DOI: https://doi.org/10.1145/3765766.3765857
HAI '25: 13th International Conference on Human-Agent Interaction, Yokohama, Japan, November 2025

This study investigated the influence of a 3D avatar on viewers’ gaze patterns as they observed historical photographs presented on large-scale 2D displays. We used Head Mount Display as a controlled platform for eye-tracking. We compared gaze data from nine participants across two conditions: a narration-only condition and an avatar-guided condition, where a virtual agent pointed to specific regions of interest on the photograph. Our results show the avatar significantly improved temporal gaze synchrony, reducing the time to first fixation on an ROI by 57% and increasing scanpath similarity among participants. However, the avatar's effect on the spatial dispersion of attention—measured by 2D entropy and Root Mean Square distance—varied with the photograph's composition and the avatar's position, highlighting a trade-off between focused attention and exploratory viewing. These findings suggest that designing effective virtual agents for educational contexts requires balancing the speed of guidance against the desired degree of focused attention.

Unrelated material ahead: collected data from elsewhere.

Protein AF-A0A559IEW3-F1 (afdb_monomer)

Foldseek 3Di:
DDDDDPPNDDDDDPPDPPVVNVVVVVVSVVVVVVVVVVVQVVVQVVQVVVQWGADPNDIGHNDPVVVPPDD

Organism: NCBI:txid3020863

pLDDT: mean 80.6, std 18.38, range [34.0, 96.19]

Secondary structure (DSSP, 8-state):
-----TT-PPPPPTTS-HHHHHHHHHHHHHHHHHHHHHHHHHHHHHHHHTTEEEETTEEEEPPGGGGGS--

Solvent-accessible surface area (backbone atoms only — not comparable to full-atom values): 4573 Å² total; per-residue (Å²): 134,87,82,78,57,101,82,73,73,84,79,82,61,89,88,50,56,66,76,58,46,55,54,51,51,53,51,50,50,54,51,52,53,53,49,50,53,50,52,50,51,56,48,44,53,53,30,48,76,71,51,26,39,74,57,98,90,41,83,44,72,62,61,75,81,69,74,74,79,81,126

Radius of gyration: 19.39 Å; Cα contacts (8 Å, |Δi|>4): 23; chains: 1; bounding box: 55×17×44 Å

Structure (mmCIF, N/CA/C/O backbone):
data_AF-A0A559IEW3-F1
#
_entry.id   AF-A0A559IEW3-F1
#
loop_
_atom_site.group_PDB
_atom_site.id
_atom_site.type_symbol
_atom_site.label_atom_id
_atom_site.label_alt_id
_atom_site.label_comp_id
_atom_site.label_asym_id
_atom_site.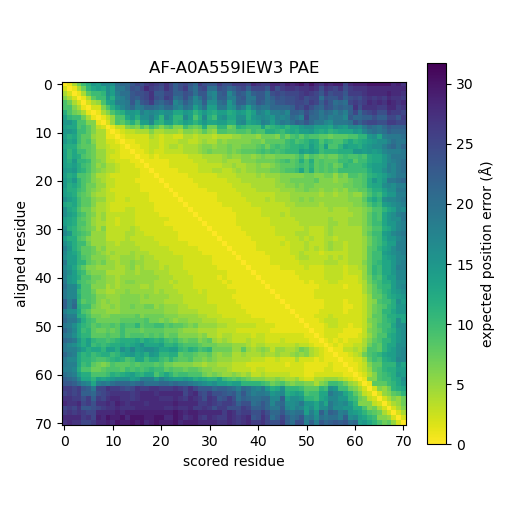label_entity_id
_atom_site.label_seq_id
_atom_site.pdbx_PDB_ins_code
_atom_site.Cartn_x
_atom_site.Cartn_y
_atom_site.Cartn_z
_atom_site.occupancy
_atom_site.B_iso_or_equiv
_atom_site.auth_seq_id
_atom_site.auth_comp_id
_atom_site.auth_asym_id
_atom_site.auth_atom_id
_atom_site.pdbx_PDB_model_num
ATOM 1 N N . MET A 1 1 ? -27.697 5.974 6.024 1.00 34.00 1 MET A N 1
ATOM 2 C CA . MET A 1 1 ? -27.096 5.629 4.718 1.00 34.00 1 MET A CA 1
ATOM 3 C C . MET A 1 1 ? -25.602 5.870 4.869 1.00 34.00 1 MET A C 1
ATOM 5 O O . MET A 1 1 ? -25.198 7.023 4.909 1.00 34.00 1 MET A O 1
ATOM 9 N N . PHE A 1 2 ? -24.813 4.828 5.148 1.00 38.62 2 PHE A N 1
ATOM 10 C CA . PHE A 1 2 ? -23.370 4.989 5.357 1.00 38.62 2 PHE A CA 1
ATOM 11 C C . PHE A 1 2 ? -22.695 5.125 3.991 1.00 38.62 2 PHE A C 1
ATOM 13 O O . PHE A 1 2 ? -22.724 4.198 3.184 1.00 38.62 2 PHE A O 1
ATOM 20 N N . ASN A 1 3 ? -22.159 6.314 3.721 1.00 39.06 3 ASN A N 1
ATOM 21 C CA . ASN A 1 3 ? -21.358 6.593 2.537 1.00 39.06 3 ASN A CA 1
ATOM 22 C C . ASN A 1 3 ? -20.033 5.834 2.667 1.00 39.06 3 ASN A C 1
ATOM 24 O O . ASN A 1 3 ? -19.220 6.140 3.537 1.00 39.06 3 ASN A O 1
ATOM 28 N N . PHE A 1 4 ? -19.834 4.823 1.825 1.00 41.75 4 PHE A N 1
ATOM 29 C CA . PHE A 1 4 ? -18.556 4.130 1.704 1.00 41.75 4 PHE A CA 1
ATOM 30 C C . PHE A 1 4 ? -17.491 5.103 1.183 1.00 41.75 4 PHE A C 1
ATOM 32 O O . PHE A 1 4 ? -17.693 5.751 0.157 1.00 41.75 4 PHE A O 1
ATOM 39 N N . ASN A 1 5 ? -16.344 5.181 1.860 1.00 49.25 5 ASN A N 1
ATOM 40 C CA . ASN A 1 5 ? -15.140 5.764 1.270 1.00 49.25 5 ASN A CA 1
ATOM 41 C C . ASN A 1 5 ? -14.523 4.759 0.283 1.00 49.25 5 ASN A C 1
ATOM 43 O O . ASN A 1 5 ? -14.586 3.550 0.502 1.00 49.25 5 ASN A O 1
ATOM 47 N N . PHE A 1 6 ? -13.913 5.282 -0.784 1.00 46.84 6 PHE A N 1
ATOM 48 C CA . PHE A 1 6 ? -13.433 4.612 -2.011 1.00 46.84 6 PHE A CA 1
ATOM 49 C C . PHE A 1 6 ? -12.613 3.307 -1.836 1.00 46.84 6 PHE A C 1
ATOM 51 O O . PHE A 1 6 ? -12.449 2.559 -2.793 1.00 46.84 6 PHE A O 1
ATOM 58 N N . LEU A 1 7 ? -12.125 3.008 -0.627 1.00 57.25 7 LEU A N 1
ATOM 59 C CA . LEU A 1 7 ? -11.302 1.839 -0.275 1.00 57.25 7 LEU A CA 1
ATOM 60 C C . LEU A 1 7 ? -12.067 0.693 0.424 1.00 57.25 7 LEU A C 1
ATOM 62 O O . LEU A 1 7 ? -11.459 -0.322 0.746 1.00 57.25 7 LEU A O 1
ATOM 66 N N . GLY A 1 8 ? -13.369 0.836 0.707 1.00 58.19 8 GLY A N 1
ATOM 67 C CA . GLY A 1 8 ? -14.148 -0.215 1.387 1.00 58.19 8 GLY A CA 1
ATOM 68 C C . GLY A 1 8 ? -13.784 -0.427 2.866 1.00 58.19 8 GLY A C 1
ATOM 69 O O . GLY A 1 8 ? -13.990 -1.511 3.406 1.00 58.19 8 GLY A O 1
ATOM 70 N N . ILE A 1 9 ? -13.230 0.596 3.523 1.00 64.19 9 ILE A N 1
ATOM 71 C CA . ILE A 1 9 ? -12.778 0.535 4.919 1.00 64.19 9 ILE A CA 1
ATOM 72 C C . ILE A 1 9 ? -13.988 0.442 5.866 1.00 64.19 9 ILE A C 1
ATOM 74 O O . ILE A 1 9 ? -14.932 1.225 5.755 1.00 64.19 9 ILE A O 1
ATOM 78 N N . ALA A 1 10 ? -13.953 -0.518 6.795 1.00 71.00 10 ALA A N 1
ATOM 79 C CA . ALA A 1 10 ? -14.968 -0.695 7.830 1.00 71.00 10 ALA A CA 1
ATOM 80 C C . ALA A 1 10 ? -14.945 0.461 8.846 1.00 71.00 10 ALA A C 1
ATOM 82 O O . ALA A 1 10 ? -13.881 0.951 9.219 1.00 71.00 10 ALA A O 1
ATOM 83 N N . PHE A 1 11 ? -16.120 0.876 9.321 1.00 77.88 11 PHE A N 1
ATOM 84 C CA . PHE A 1 11 ? -16.246 1.885 10.375 1.00 77.88 11 PHE A CA 1
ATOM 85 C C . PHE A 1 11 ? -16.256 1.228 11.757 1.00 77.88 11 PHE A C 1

CCS Concepts: • Human-centered computing → Pointing; • Human-centered computing → HCI design and evaluation methods; • Human-centered computing → Interactive systems and tools;

Keywords: Virtual Agents, Gaze Guidance, Eye-Tracking, Attention

ACM Reference Format:
Shohei Komatsu, Kosuke Shimizu, and Hidenori Watanave. 2025. The Effect of an Avatar on Gaze Guidance: An Eye-Tracking Study of Historical Photograph Appreciation. In 13th International Conference on Human-Agent Interaction (HAI '25), November 10--13, 2025, Yokohama, Japan. ACM, New York, NY, USA 3 Pages. https://doi.org/10.1145/3765766.3765857

Figure 1: Avatar walks in the photo of post-atomic bombing Hiroshima

1 Introduction

The rapid development of Artificial Intelligence (AI) has led to the deployment of virtual agents as guides in settings like museums and educational platforms [4]. These agents can direct users’ attention and enhance their engagement. However, the principles governing how an agent's behavior influences human attention are not yet well-established. An agent's behavior is a critical component of interface design, impacting the user experience across applications from gaming to guided tutorials.

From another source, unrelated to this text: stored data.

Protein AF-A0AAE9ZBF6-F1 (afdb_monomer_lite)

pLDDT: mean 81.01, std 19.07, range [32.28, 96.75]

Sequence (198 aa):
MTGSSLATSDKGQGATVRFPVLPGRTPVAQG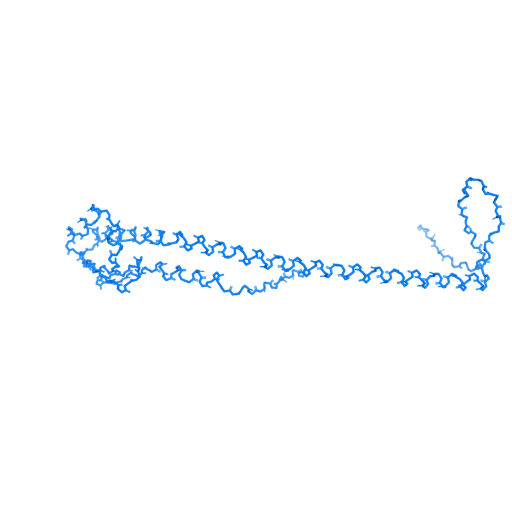ADTTCEAYKAGHRDASIAYAEEKAALERSHQAFVDSVGVMLSDMEARYRDEALALIARLFTAVAPAMARGSALSEIMSLVSDRARHSDDELKLRVHPDLVSHLSETDQKKLSDNPQIILETDPSCAPSSIDARWSKGGFCHDPDALIKEILTALDAPSVPQEEQGNE

Radius of gyration: 42.13 Å; chains: 1; bounding box: 88×58×106 Å

Foldseek 3Di:
DDDDDPDDDDDDDPDQDDDDDDPPDDDPPDRPPCPDPVNVVVVVVVVVVVVVVVVVVVVVVVVVVVVVVVVVVVVVLVVLLVVLVVVLVVCVVCLVVVLLVVLLVVVVVVLVCCVVDDPWAKEKEAAPLSVVPDDPVVVCSQVVDPSYHYHHDNVADHSWIWIDTPVGTDTDDSVVVSVVVSVVSPDPDDPPPPPPDD

Organism: NCBI:txid1866326

Structure (mmCIF, N/CA/C/O backbone):
data_AF-A0AAE9ZBF6-F1
#
_entry.id   AF-A0AAE9ZBF6-F1
#
loop_
_atom_site.group_PDB
_atom_site.id
_atom_site.type_symbol
_atom_site.label_atom_id
_atom_site.label_alt_id
_atom_site.label_comp_id
_atom_site.label_asym_id
_atom_site.label_entity_id
_atom_site.label_seq_id
_atom_site.pdbx_PDB_ins_code
_atom_site.Cartn_x
_atom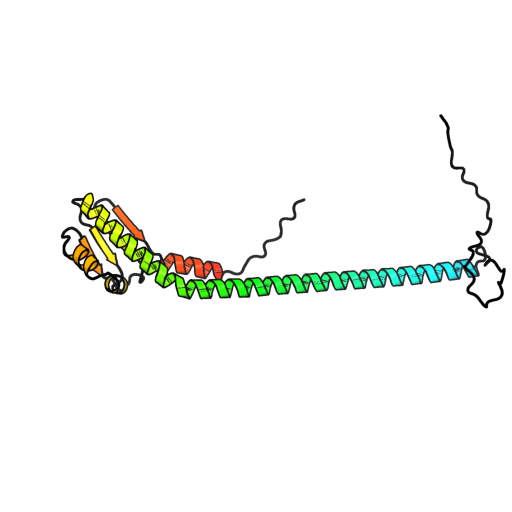_site.Cartn_y
_atom_site.Cartn_z
_atom_site.occupancy
_atom_site.B_iso_or_equiv
_atom_site.auth_seq_id
_atom_site.auth_comp_id
_atom_site.auth_asym_id
_atom_site.auth_atom_id
_atom_site.pdbx_PDB_model_num
ATOM 1 N N . MET A 1 1 ? 7.313 43.521 -60.790 1.00 37.53 1 MET A N 1
ATOM 2 C CA . MET A 1 1 ? 8.781 43.572 -60.659 1.00 37.53 1 MET A CA 1
ATOM 3 C C . MET A 1 1 ? 9.312 42.167 -60.893 1.00 37.53 1 MET A C 1
ATOM 5 O O . MET A 1 1 ? 8.902 41.276 -60.167 1.00 37.53 1 MET A O 1
ATOM 9 N N . THR A 1 2 ? 10.070 41.994 -61.987 1.00 36.09 2 THR A N 1
ATOM 10 C CA . THR A 1 2 ? 11.187 41.035 -62.192 1.00 36.09 2 THR A CA 1
ATOM 11 C C . THR A 1 2 ? 11.114 39.724 -61.387 1.00 36.09 2 THR A C 1
ATOM 13 O O . THR A 1 2 ? 11.328 39.742 -60.185 1.00 36.09 2 THR A O 1
ATOM 16 N N . GLY A 1 3 ? 10.807 38.548 -61.940 1.00 38.22 3 GLY A N 1
ATOM 17 C CA . GLY A 1 3 ? 11.33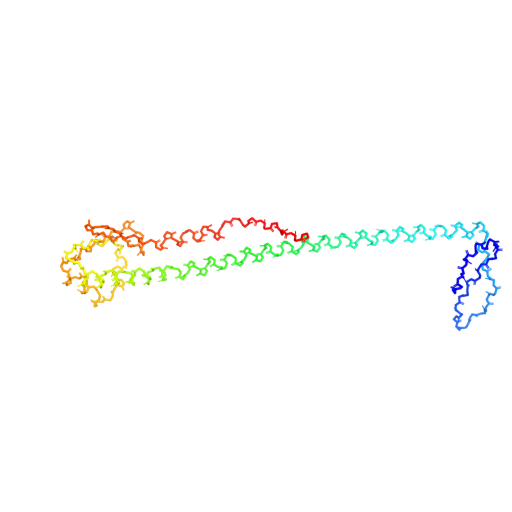9 37.966 -63.172 1.00 38.22 3 GLY A CA 1
ATOM 18 C C . GLY A 1 3 ? 12.728 37.381 -62.906 1.00 38.22 3 GLY A C 1
ATOM 19 O O . GLY A 1 3 ? 13.692 38.133 -62.935 1.00 38.22 3 GLY A O 1
ATOM 20 N N . SER A 1 4 ? 12.839 36.070 -62.659 1.00 32.28 4 SER A N 1
ATOM 21 C CA . SER A 1 4 ? 14.072 35.339 -62.975 1.00 32.28 4 SER A CA 1
ATOM 22 C C . SER A 1 4 ? 13.814 33.840 -63.127 1.00 32.28 4 SER A C 1
ATOM 24 O O . SER A 1 4 ? 13.607 33.100 -62.170 1.00 32.28 4 SER A O 1
ATOM 26 N N . SER A 1 5 ? 13.787 33.448 -64.394 1.00 37.94 5 SER A N 1
ATOM 27 C CA . SER A 1 5 ? 13.825 32.091 -64.917 1.00 37.94 5 SER A CA 1
ATOM 28 C C . SER A 1 5 ? 15.198 31.483 -64.623 1.00 37.94 5 SER A C 1
ATOM 30 O O . SER A 1 5 ? 16.198 31.986 -65.137 1.00 37.94 5 SER A O 1
ATOM 32 N N . LEU A 1 6 ? 15.270 30.397 -63.845 1.00 36.72 6 LEU A N 1
ATOM 33 C CA . LEU A 1 6 ? 16.497 29.604 -63.758 1.00 36.72 6 LEU A CA 1
ATOM 34 C C . LEU A 1 6 ? 16.592 28.722 -65.006 1.00 36.72 6 LEU A C 1
ATOM 36 O O . LEU A 1 6 ? 15.916 27.704 -65.136 1.00 36.72 6 LEU A O 1
ATOM 40 N N . ALA A 1 7 ? 17.411 29.176 -65.948 1.00 36.19 7 ALA A N 1
ATOM 41 C CA . ALA A 1 7 ? 17.775 28.441 -67.142 1.00 36.19 7 ALA A CA 1
ATOM 42 C C . ALA A 1 7 ? 18.561 27.174 -66.774 1.00 36.19 7 ALA A C 1
ATOM 44 O O . ALA A 1 7 ? 19.606 27.233 -66.126 1.00 36.19 7 ALA A O 1
ATOM 45 N N . THR A 1 8 ? 18.084 26.030 -67.254 1.00 43.53 8 THR A N 1
ATOM 46 C CA . THR A 1 8 ? 18.881 24.818 -67.432 1.00 43.53 8 THR A CA 1
ATOM 47 C C . THR A 1 8 ? 19.939 25.090 -68.502 1.00 43.53 8 THR A C 1
ATOM 49 O O . THR A 1 8 ? 19.627 25.117 -69.691 1.00 43.53 8 THR A O 1
ATOM 52 N N . SER A 1 9 ? 21.185 25.323 -68.084 1.00 36.16 9 SER A N 1
ATOM 53 C CA . SER A 1 9 ? 22.342 25.337 -68.982 1.00 36.16 9 SER A CA 1
ATOM 54 C C . SER A 1 9 ? 23.076 24.009 -68.867 1.00 36.16 9 SER A C 1
ATOM 56 O O . SER A 1 9 ? 23.961 23.834 -68.032 1.00 36.16 9 SER A O 1
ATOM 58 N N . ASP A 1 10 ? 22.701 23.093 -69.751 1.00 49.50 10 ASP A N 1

A key mechanism for guiding attention is establishing joint attention—the shared focus of two individuals on an object, often achieved through non-verbal cues like gaze and pointing gestures [3]. In Virtual Reality (VR), an avatar's deictic gestures are powerful cues for directing a user's gaze, potentially improving information acquisition. However, the agent itself is also a salient visual stimulus that can distract the user from the primary object of interest. This introduces a fundamental question: How does a guiding avatar's presence mediate the trade-off between directing and distracting attention?

Previous research has explored the impact of avatar realism on communication quality [1] and used eye-tracking to facilitate interaction with virtual agents [2]. Studies in museum contexts have also used mobile eye-tracking to understand visitor attention patterns [5]. Yet, few studies have systematically investigated how a co-present virtual guide affects visual attention on static, two-dimensional stimuli within an immersive VR environment. This study leverages VR as a precisely controlled experimental environment to investigate an avatar's influence on gaze patterns on 2D photographs.

This study aims to clarify how a guiding avatar alters viewers’ gaze patterns when observing historical photographs in VR. By quantitatively evaluating temporal synchrony and spatial distribution of gaze, we aim to provide actionable insights for designing effective virtual exhibitions.

2 Methods

Nine individuals (7 male, 2 female; M_age = 27.3, SD = 4.1) participated. All were right-handed with normal or corrected-to-normal vision. The experiment was conducted in a quiet room (300–350 lx, < 35 dB) using a PICO 4 Enterprise headset. Gaze data (WorldGazePoint X, Y, Z) were recorded at 120 Hz with a custom Unity application.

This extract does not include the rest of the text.